#### WORK REQUEST
In the records below, find the line that contains "ATOM 215 N N" and the line that contains "ATOM 233 O O". Set down exactly those lines and every line between them, and nothing more.
### STUDY MATERIAL ###
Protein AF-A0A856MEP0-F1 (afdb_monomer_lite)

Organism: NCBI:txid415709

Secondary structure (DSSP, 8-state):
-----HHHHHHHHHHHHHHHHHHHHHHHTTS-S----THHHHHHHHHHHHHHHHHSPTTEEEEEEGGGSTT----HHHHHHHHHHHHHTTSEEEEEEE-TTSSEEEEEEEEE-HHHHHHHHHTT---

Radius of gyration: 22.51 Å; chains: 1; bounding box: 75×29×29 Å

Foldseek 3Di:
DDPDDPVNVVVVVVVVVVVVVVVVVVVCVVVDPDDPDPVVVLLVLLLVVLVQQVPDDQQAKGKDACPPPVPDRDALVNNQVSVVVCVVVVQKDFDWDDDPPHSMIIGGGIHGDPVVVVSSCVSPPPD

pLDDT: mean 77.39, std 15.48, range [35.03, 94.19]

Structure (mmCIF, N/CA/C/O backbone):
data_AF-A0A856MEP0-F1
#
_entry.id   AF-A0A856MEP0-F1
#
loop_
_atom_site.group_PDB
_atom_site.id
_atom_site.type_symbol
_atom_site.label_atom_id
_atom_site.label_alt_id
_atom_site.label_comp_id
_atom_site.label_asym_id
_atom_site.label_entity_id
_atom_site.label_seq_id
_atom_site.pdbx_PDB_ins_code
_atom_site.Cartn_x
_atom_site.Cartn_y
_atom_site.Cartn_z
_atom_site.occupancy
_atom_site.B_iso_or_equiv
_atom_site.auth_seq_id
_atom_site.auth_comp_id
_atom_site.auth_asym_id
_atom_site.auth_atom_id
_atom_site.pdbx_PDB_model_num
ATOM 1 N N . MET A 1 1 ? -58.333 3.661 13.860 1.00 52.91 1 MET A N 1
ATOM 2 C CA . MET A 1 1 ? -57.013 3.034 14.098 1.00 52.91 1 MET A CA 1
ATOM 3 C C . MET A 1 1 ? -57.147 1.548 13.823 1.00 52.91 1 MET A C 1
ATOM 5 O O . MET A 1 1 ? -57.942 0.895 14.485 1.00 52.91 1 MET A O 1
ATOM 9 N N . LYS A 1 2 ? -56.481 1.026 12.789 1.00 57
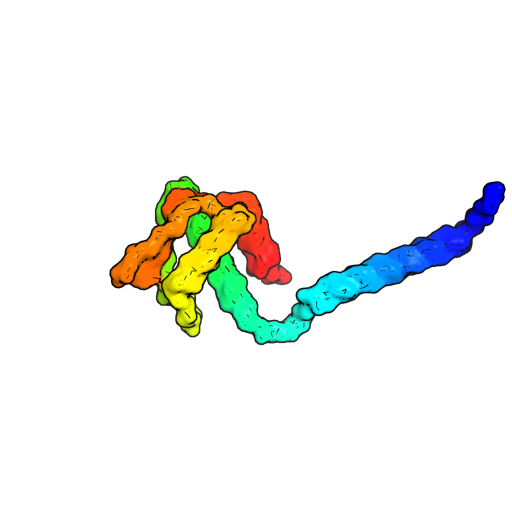.38 2 LYS A N 1
ATOM 10 C CA . LYS A 1 2 ? -56.563 -0.397 12.432 1.00 57.38 2 LYS A CA 1
ATOM 11 C C . LYS A 1 2 ? -55.698 -1.158 13.443 1.00 57.38 2 LYS A C 1
ATOM 13 O O . LYS A 1 2 ? -54.490 -0.952 13.450 1.00 57.38 2 LYS A O 1
ATOM 18 N N . GLN A 1 3 ? -56.300 -1.947 14.339 1.00 60.94 3 GLN A N 1
ATOM 19 C CA . GLN A 1 3 ? -55.517 -2.809 15.229 1.00 60.94 3 GLN A CA 1
ATOM 20 C C . GLN A 1 3 ? -54.770 -3.825 14.362 1.00 60.94 3 GLN A C 1
ATOM 22 O O . GLN A 1 3 ? -55.387 -4.692 13.741 1.00 60.94 3 GLN A O 1
ATOM 27 N N . MET A 1 4 ? -53.449 -3.684 14.280 1.00 62.22 4 MET A N 1
ATOM 28 C CA . MET A 1 4 ? -52.600 -4.721 13.711 1.00 62.22 4 MET A CA 1
ATOM 29 C C . MET A 1 4 ? -52.584 -5.897 14.674 1.00 62.22 4 MET A C 1
ATOM 31 O O . MET A 1 4 ? -52.267 -5.761 15.854 1.00 62.22 4 MET A O 1
ATOM 35 N N . THR A 1 5 ? -52.970 -7.057 14.162 1.00 80.44 5 THR A N 1
ATOM 36 C CA . THR A 1 5 ? -52.879 -8.299 14.921 1.00 80.44 5 THR A CA 1
ATOM 37 C C . THR A 1 5 ? -51.421 -8.740 14.962 1.00 80.44 5 THR A C 1
ATOM 39 O O . THR A 1 5 ? -50.654 -8.460 14.040 1.00 80.44 5 THR A O 1
ATOM 42 N N . LEU A 1 6 ? -51.034 -9.492 15.993 1.00 76.06 6 LEU A N 1
ATOM 43 C CA . LEU A 1 6 ? -49.679 -10.045 16.117 1.00 76.06 6 LEU A CA 1
ATOM 44 C C . LEU A 1 6 ? -49.238 -10.807 14.845 1.00 76.06 6 LEU A C 1
ATOM 46 O O . LEU A 1 6 ? -48.068 -10.800 14.474 1.00 76.06 6 LEU A O 1
ATOM 50 N N . LYS A 1 7 ? -50.202 -11.410 14.135 1.00 73.88 7 LYS A N 1
ATOM 51 C CA . LYS A 1 7 ? -49.988 -12.095 12.855 1.00 73.88 7 LYS A CA 1
ATOM 52 C C . LYS A 1 7 ? -49.614 -11.145 11.713 1.00 73.88 7 LYS A C 1
ATOM 54 O O . LYS A 1 7 ? -48.774 -11.515 10.896 1.00 73.88 7 LYS A O 1
ATOM 59 N N . SER A 1 8 ? -50.193 -9.941 11.638 1.00 79.19 8 SER A N 1
ATOM 60 C CA . SER A 1 8 ? -49.820 -8.982 10.585 1.00 79.19 8 SER A CA 1
ATOM 61 C C . SER A 1 8 ? -48.425 -8.411 10.825 1.00 79.19 8 SER A C 1
ATOM 63 O O . SER A 1 8 ? -47.643 -8.342 9.886 1.00 79.19 8 SER A O 1
ATOM 65 N N . LEU A 1 9 ? -48.073 -8.130 12.084 1.00 79.25 9 LEU A N 1
ATOM 66 C CA . LEU A 1 9 ? -46.721 -7.712 12.478 1.00 79.25 9 LEU A CA 1
ATOM 67 C C . LEU A 1 9 ? -45.666 -8.772 12.133 1.00 79.25 9 LEU A C 1
ATOM 69 O O . LEU A 1 9 ? -44.632 -8.454 11.553 1.00 79.25 9 LEU A O 1
ATOM 73 N N . ALA A 1 10 ? -45.943 -10.045 12.430 1.00 76.31 10 ALA A N 1
ATOM 74 C CA . ALA A 1 10 ? -45.044 -11.141 12.070 1.00 76.31 10 ALA A CA 1
ATOM 75 C C . ALA A 1 10 ? -44.883 -11.282 10.546 1.00 76.31 10 ALA A C 1
ATOM 77 O O . ALA A 1 10 ? -43.782 -11.522 10.057 1.00 76.31 10 ALA A O 1
ATOM 78 N N . THR A 1 11 ? -45.966 -11.087 9.790 1.00 84.31 11 THR A N 1
ATOM 79 C CA . THR A 1 11 ? -45.932 -11.146 8.321 1.00 84.31 11 THR A CA 1
ATOM 80 C C . THR A 1 11 ? -45.088 -10.011 7.742 1.00 84.31 11 THR A C 1
ATOM 82 O O . THR A 1 11 ? -44.250 -10.248 6.877 1.00 84.31 11 THR A O 1
ATOM 85 N N . GLU A 1 12 ? -45.249 -8.788 8.250 1.00 84.62 12 GLU A N 1
ATOM 86 C CA . GLU A 1 12 ? -44.452 -7.632 7.826 1.00 84.62 12 GLU A CA 1
ATOM 87 C C . GLU A 1 12 ? -42.964 -7.805 8.159 1.00 84.62 12 GLU A C 1
ATOM 89 O O . GLU A 1 12 ? -42.110 -7.486 7.331 1.00 84.62 12 GLU A O 1
ATOM 94 N N . LEU A 1 13 ? -42.641 -8.395 9.315 1.00 80.56 13 LEU A N 1
ATOM 95 C CA . LEU A 1 13 ? -41.262 -8.696 9.703 1.00 80.56 13 LEU A CA 1
ATOM 96 C C . LEU A 1 13 ? -40.608 -9.740 8.781 1.00 80.56 13 LEU A C 1
ATOM 98 O O . LEU A 1 13 ? -39.443 -9.598 8.407 1.00 80.56 13 LEU A O 1
ATOM 102 N N . ILE A 1 14 ? -41.356 -10.769 8.371 1.00 85.44 14 ILE A N 1
ATOM 103 C CA . ILE A 1 14 ? -40.883 -11.777 7.408 1.00 85.44 14 ILE A CA 1
ATOM 104 C C . ILE A 1 14 ? -40.627 -11.138 6.036 1.00 85.44 14 ILE A C 1
ATOM 106 O O . ILE A 1 14 ? -39.612 -11.400 5.396 1.00 85.44 14 ILE A O 1
ATOM 110 N N . VAL A 1 15 ? -41.515 -10.251 5.584 1.00 88.19 15 VAL A N 1
ATOM 111 C CA . VAL A 1 15 ? -41.325 -9.533 4.314 1.00 88.19 15 VAL A CA 1
ATOM 112 C C . VAL A 1 15 ? -40.098 -8.622 4.376 1.00 88.19 15 VAL A C 1
ATOM 114 O O . VAL A 1 15 ? -39.320 -8.577 3.424 1.00 88.19 15 VAL A O 1
ATOM 117 N N . LEU A 1 16 ? -39.891 -7.924 5.495 1.00 84.44 16 LEU A N 1
ATOM 118 C CA . LEU A 1 16 ? -38.736 -7.048 5.683 1.00 84.44 16 LEU A CA 1
ATOM 119 C C . LEU A 1 16 ? -37.418 -7.832 5.715 1.00 84.44 16 LEU A C 1
ATOM 121 O O . LEU A 1 16 ? -36.451 -7.426 5.075 1.00 84.44 16 LEU A O 1
ATOM 125 N N . THR A 1 17 ? -37.384 -8.970 6.410 1.00 81.69 17 THR A N 1
ATOM 126 C CA . THR A 1 17 ? -36.194 -9.838 6.467 1.00 81.69 17 THR A CA 1
ATOM 127 C C . THR A 1 17 ? -35.864 -10.451 5.109 1.00 81.69 17 THR A C 1
ATOM 129 O O . THR A 1 17 ? -34.695 -10.485 4.732 1.00 81.69 17 THR A O 1
ATOM 132 N N . ASN A 1 18 ? -36.873 -10.842 4.327 1.00 81.38 18 ASN A N 1
ATOM 133 C CA . ASN A 1 18 ? -36.661 -11.317 2.959 1.00 81.38 18 ASN A CA 1
ATOM 134 C C . ASN A 1 18 ? -36.129 -10.211 2.038 1.00 81.38 18 ASN A C 1
ATOM 136 O O . ASN A 1 18 ? -35.159 -10.444 1.324 1.00 81.38 18 ASN A O 1
ATOM 140 N N . LYS A 1 19 ? -36.670 -8.987 2.117 1.00 83.88 19 LYS A N 1
ATOM 141 C CA . LYS A 1 19 ? -36.132 -7.837 1.368 1.00 83.88 19 LYS A CA 1
ATOM 142 C C . LYS A 1 19 ? -34.697 -7.500 1.763 1.00 83.88 19 LYS A C 1
ATOM 144 O O . LYS A 1 19 ? -33.880 -7.194 0.903 1.00 83.88 19 LYS A O 1
ATOM 149 N N . PHE A 1 20 ? -34.372 -7.570 3.053 1.00 77.25 20 PHE A N 1
ATOM 150 C CA . PHE A 1 20 ? -33.004 -7.353 3.519 1.00 77.25 20 PHE A CA 1
ATOM 151 C C . PHE A 1 20 ? -32.057 -8.425 2.967 1.00 77.25 20 PHE A C 1
ATOM 153 O O . PHE A 1 20 ? -30.955 -8.109 2.529 1.00 77.25 20 PHE A O 1
ATOM 160 N N . LYS A 1 21 ? -32.512 -9.682 2.906 1.00 73.94 21 LYS A N 1
ATOM 161 C CA . LYS A 1 21 ? -31.767 -10.784 2.291 1.00 73.94 21 LYS A CA 1
ATOM 162 C C . LYS A 1 21 ? -31.548 -10.568 0.792 1.00 73.94 21 LYS A C 1
ATOM 164 O O . LYS A 1 21 ? -30.447 -10.806 0.320 1.00 73.94 21 LYS A O 1
ATOM 169 N N . GLU A 1 22 ? -32.551 -10.094 0.056 1.00 74.25 22 GLU A N 1
ATOM 170 C CA . GLU A 1 22 ? -32.419 -9.748 -1.369 1.00 74.25 22 GLU A CA 1
ATOM 171 C C . GLU A 1 22 ? -31.411 -8.620 -1.603 1.00 74.25 22 GLU A C 1
ATOM 173 O O . GLU A 1 22 ? -30.582 -8.731 -2.498 1.00 74.25 22 GLU A O 1
ATOM 178 N N . ILE A 1 23 ? -31.418 -7.580 -0.763 1.00 75.38 23 ILE A N 1
ATOM 179 C CA . ILE A 1 23 ? -30.431 -6.492 -0.828 1.00 75.38 23 ILE A CA 1
ATOM 180 C C . ILE A 1 23 ? -29.023 -7.019 -0.532 1.00 75.38 23 ILE A C 1
ATOM 182 O O . ILE A 1 23 ? -28.089 -6.697 -1.257 1.00 75.38 23 ILE A O 1
ATOM 186 N N . LEU A 1 24 ? -28.861 -7.863 0.492 1.00 69.06 24 LEU A N 1
ATOM 187 C CA . LEU A 1 24 ? -27.572 -8.489 0.796 1.00 69.06 24 LEU A CA 1
ATOM 188 C C . LEU A 1 24 ? -27.085 -9.394 -0.342 1.00 69.06 24 LEU A C 1
ATOM 190 O O . LEU A 1 24 ? -25.894 -9.404 -0.620 1.00 69.06 24 LEU A O 1
ATOM 194 N N . MET A 1 25 ? -27.982 -10.124 -1.012 1.00 69.75 25 MET A N 1
ATOM 195 C CA . MET A 1 25 ? -27.633 -10.935 -2.184 1.00 69.75 25 MET A CA 1
ATOM 196 C C . MET A 1 25 ? -27.254 -10.059 -3.383 1.00 69.75 25 MET A C 1
ATOM 198 O O . MET A 1 25 ? -26.248 -10.333 -4.019 1.00 69.75 25 MET A O 1
ATOM 202 N N . ALA A 1 26 ? -27.976 -8.964 -3.635 1.00 67.94 26 ALA A N 1
ATOM 203 C CA . ALA A 1 26 ? -27.644 -8.018 -4.702 1.00 67.94 26 ALA A CA 1
ATOM 204 C C . ALA A 1 26 ? -26.301 -7.302 -4.466 1.00 67.94 26 ALA A C 1
ATOM 206 O O . ALA A 1 26 ? -25.567 -7.057 -5.413 1.00 67.94 26 ALA A O 1
ATOM 207 N N . ILE A 1 27 ? -25.952 -7.006 -3.207 1.00 64.06 27 ILE A N 1
ATOM 208 C CA . ILE A 1 27 ? -24.620 -6.497 -2.832 1.00 64.06 27 ILE A CA 1
ATOM 209 C C . ILE A 1 27 ? -23.564 -7.615 -2.926 1.00 64.06 27 ILE A C 1
ATOM 211 O O . ILE A 1 27 ? -22.408 -7.355 -3.246 1.00 64.06 27 ILE A O 1
ATOM 215 N N . SER A 1 28 ? -23.948 -8.868 -2.664 1.00 53.97 28 SER A N 1
ATOM 216 C CA . SER A 1 28 ? -23.060 -10.030 -2.765 1.00 53.97 28 SER A CA 1
ATOM 217 C C . SER A 1 28 ? -22.777 -10.461 -4.205 1.00 53.97 28 SER A C 1
ATOM 219 O O . SER A 1 28 ? -21.758 -11.107 -4.415 1.00 53.97 28 SER A O 1
ATOM 221 N N . ASP A 1 29 ? -23.608 -10.119 -5.190 1.00 49.84 29 ASP A N 1
ATOM 222 C CA . ASP A 1 29 ? -23.321 -10.408 -6.604 1.00 49.84 29 ASP A CA 1
ATOM 223 C C . ASP A 1 29 ? -22.168 -9.539 -7.159 1.00 49.84 29 ASP A C 1
ATOM 225 O O . ASP A 1 29 ? -21.483 -9.963 -8.091 1.00 49.84 29 ASP A O 1
ATOM 229 N N . ASP A 1 30 ? -21.855 -8.397 -6.526 1.00 47.22 30 ASP A N 1
ATOM 230 C CA . ASP A 1 30 ? -20.597 -7.649 -6.740 1.00 47.22 30 ASP A CA 1
ATOM 231 C C . ASP A 1 30 ? -19.392 -8.272 -5.994 1.00 47.22 30 ASP A C 1
ATOM 233 O O . ASP A 1 30 ? -18.234 -7.933 -6.252 1.00 47.22 30 ASP A O 1
ATOM 237 N N . VAL A 1 31 ? -19.633 -9.242 -5.106 1.00 49.34 31 VAL A N 1
ATOM 238 C CA . VAL A 1 31 ? -18.610 -9.998 -4.366 1.00 49.34 31 VAL A CA 1
ATOM 239 C C . VAL A 1 31 ? -18.690 -11.470 -4.771 1.00 49.34 31 VAL A C 1
ATOM 241 O O . VAL A 1 31 ? -19.138 -12.340 -4.025 1.00 49.34 31 VAL A O 1
ATOM 244 N N . GLN A 1 32 ? -18.247 -11.765 -5.994 1.00 42.47 32 GLN A N 1
ATOM 245 C CA . GLN A 1 32 ? -18.163 -13.144 -6.472 1.00 42.47 32 GLN A CA 1
ATOM 246 C C . GLN A 1 32 ? -17.266 -14.006 -5.560 1.00 42.47 32 GLN A C 1
ATOM 248 O O . GLN A 1 32 ? -16.096 -13.665 -5.351 1.00 42.47 32 GLN A O 1
ATOM 253 N N . PRO A 1 33 ? -17.752 -15.162 -5.069 1.00 43.00 3
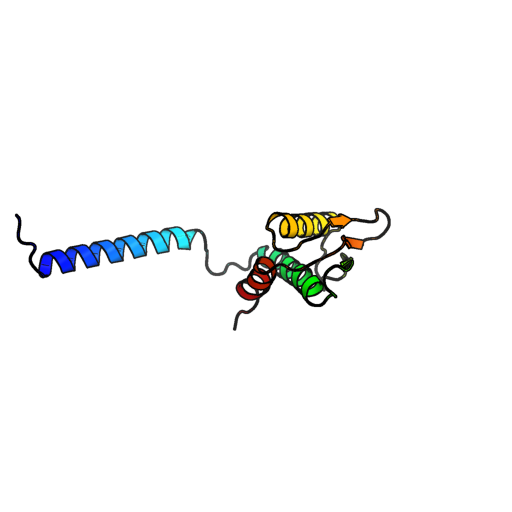3 PRO A N 1
ATOM 254 C CA . PRO A 1 33 ? -16.919 -16.121 -4.368 1.00 43.00 33 PRO A CA 1
ATOM 255 C C . PRO A 1 33 ? -16.065 -16.888 -5.383 1.00 43.00 33 PRO A C 1
ATOM 257 O O . PRO A 1 33 ? -16.576 -17.670 -6.177 1.00 43.00 33 PRO A O 1
ATOM 260 N N . GLY A 1 34 ? -14.751 -16.675 -5.327 1.00 46.62 34 GLY A N 1
ATOM 261 C CA . GLY A 1 34 ? -13.754 -17.623 -5.826 1.00 46.62 34 GLY A CA 1
ATOM 262 C C . GLY A 1 34 ? -13.783
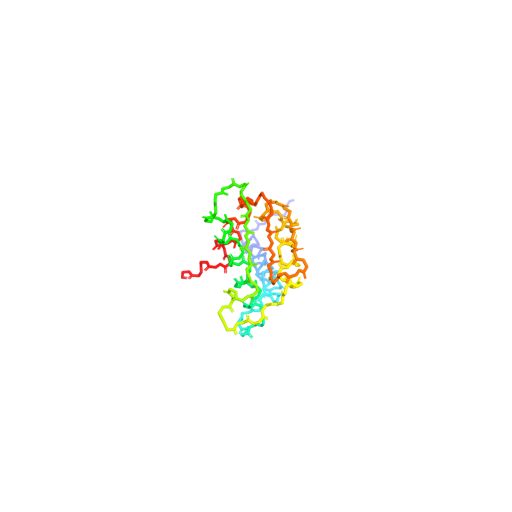 -17.906 -7.329 1.00 46.62 34 GLY A C 1
ATOM 263 O O . GLY A 1 34 ? -14.107 -19.007 -7.757 1.00 46.62 34 GLY A O 1
ATOM 264 N N . SER A 1 35 ? -13.304 -16.955 -8.119 1.00 37.22 35 SER A N 1
ATOM 265 C CA . SER A 1 35 ? -12.489 -17.272 -9.294 1.00 37.22 35 SER A CA 1
ATOM 266 C C . SER A 1 35 ? -11.052 -16.934 -8.911 1.00 37.22 35 SER A C 1
ATOM 268 O O . SER A 1 35 ? -10.846 -15.848 -8.372 1.00 37.22 35 SER A O 1
ATOM 270 N N . GLU A 1 36 ? -10.081 -17.821 -9.138 1.00 47.41 36 GLU A N 1
ATOM 271 C CA . GLU A 1 36 ? -8.649 -17.496 -9.043 1.00 47.41 36 GLU A CA 1
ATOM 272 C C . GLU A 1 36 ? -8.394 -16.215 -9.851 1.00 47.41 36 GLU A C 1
###
#### OUTPUT OF THE EXERCISE
ATOM 215 N N . SER A 1 28 ? -23.948 -8.868 -2.664 1.00 53.97 28 SER A N 1
ATOM 216 C CA . SER A 1 28 ? -23.060 -10.030 -2.765 1.00 53.97 28 SER A CA 1
ATOM 217 C C . SER A 1 28 ? -22.777 -10.461 -4.205 1.00 53.97 28 SER A C 1
ATOM 219 O O . SER A 1 28 ? -21.758 -11.107 -4.415 1.00 53.97 28 SER A O 1
ATOM 221 N N . ASP A 1 29 ? -23.608 -10.119 -5.190 1.00 49.84 29 ASP A N 1
ATOM 222 C CA . ASP A 1 29 ? -23.321 -10.408 -6.604 1.00 49.84 29 ASP A CA 1
ATOM 223 C C . ASP A 1 29 ? -22.168 -9.539 -7.159 1.00 49.84 29 ASP A C 1
ATOM 225 O O . ASP A 1 29 ? -21.483 -9.963 -8.091 1.00 49.84 29 ASP A O 1
ATOM 229 N N . ASP A 1 30 ? -21.855 -8.397 -6.526 1.00 47.22 30 ASP A N 1
ATOM 230 C CA . ASP A 1 30 ? -20.597 -7.649 -6.740 1.00 47.22 30 ASP A CA 1
ATOM 231 C C . ASP A 1 30 ? -19.392 -8.272 -5.994 1.00 47.22 30 ASP A C 1
ATOM 233 O O . ASP A 1 30 ? -18.234 -7.933 -6.252 1.00 47.22 30 ASP A O 1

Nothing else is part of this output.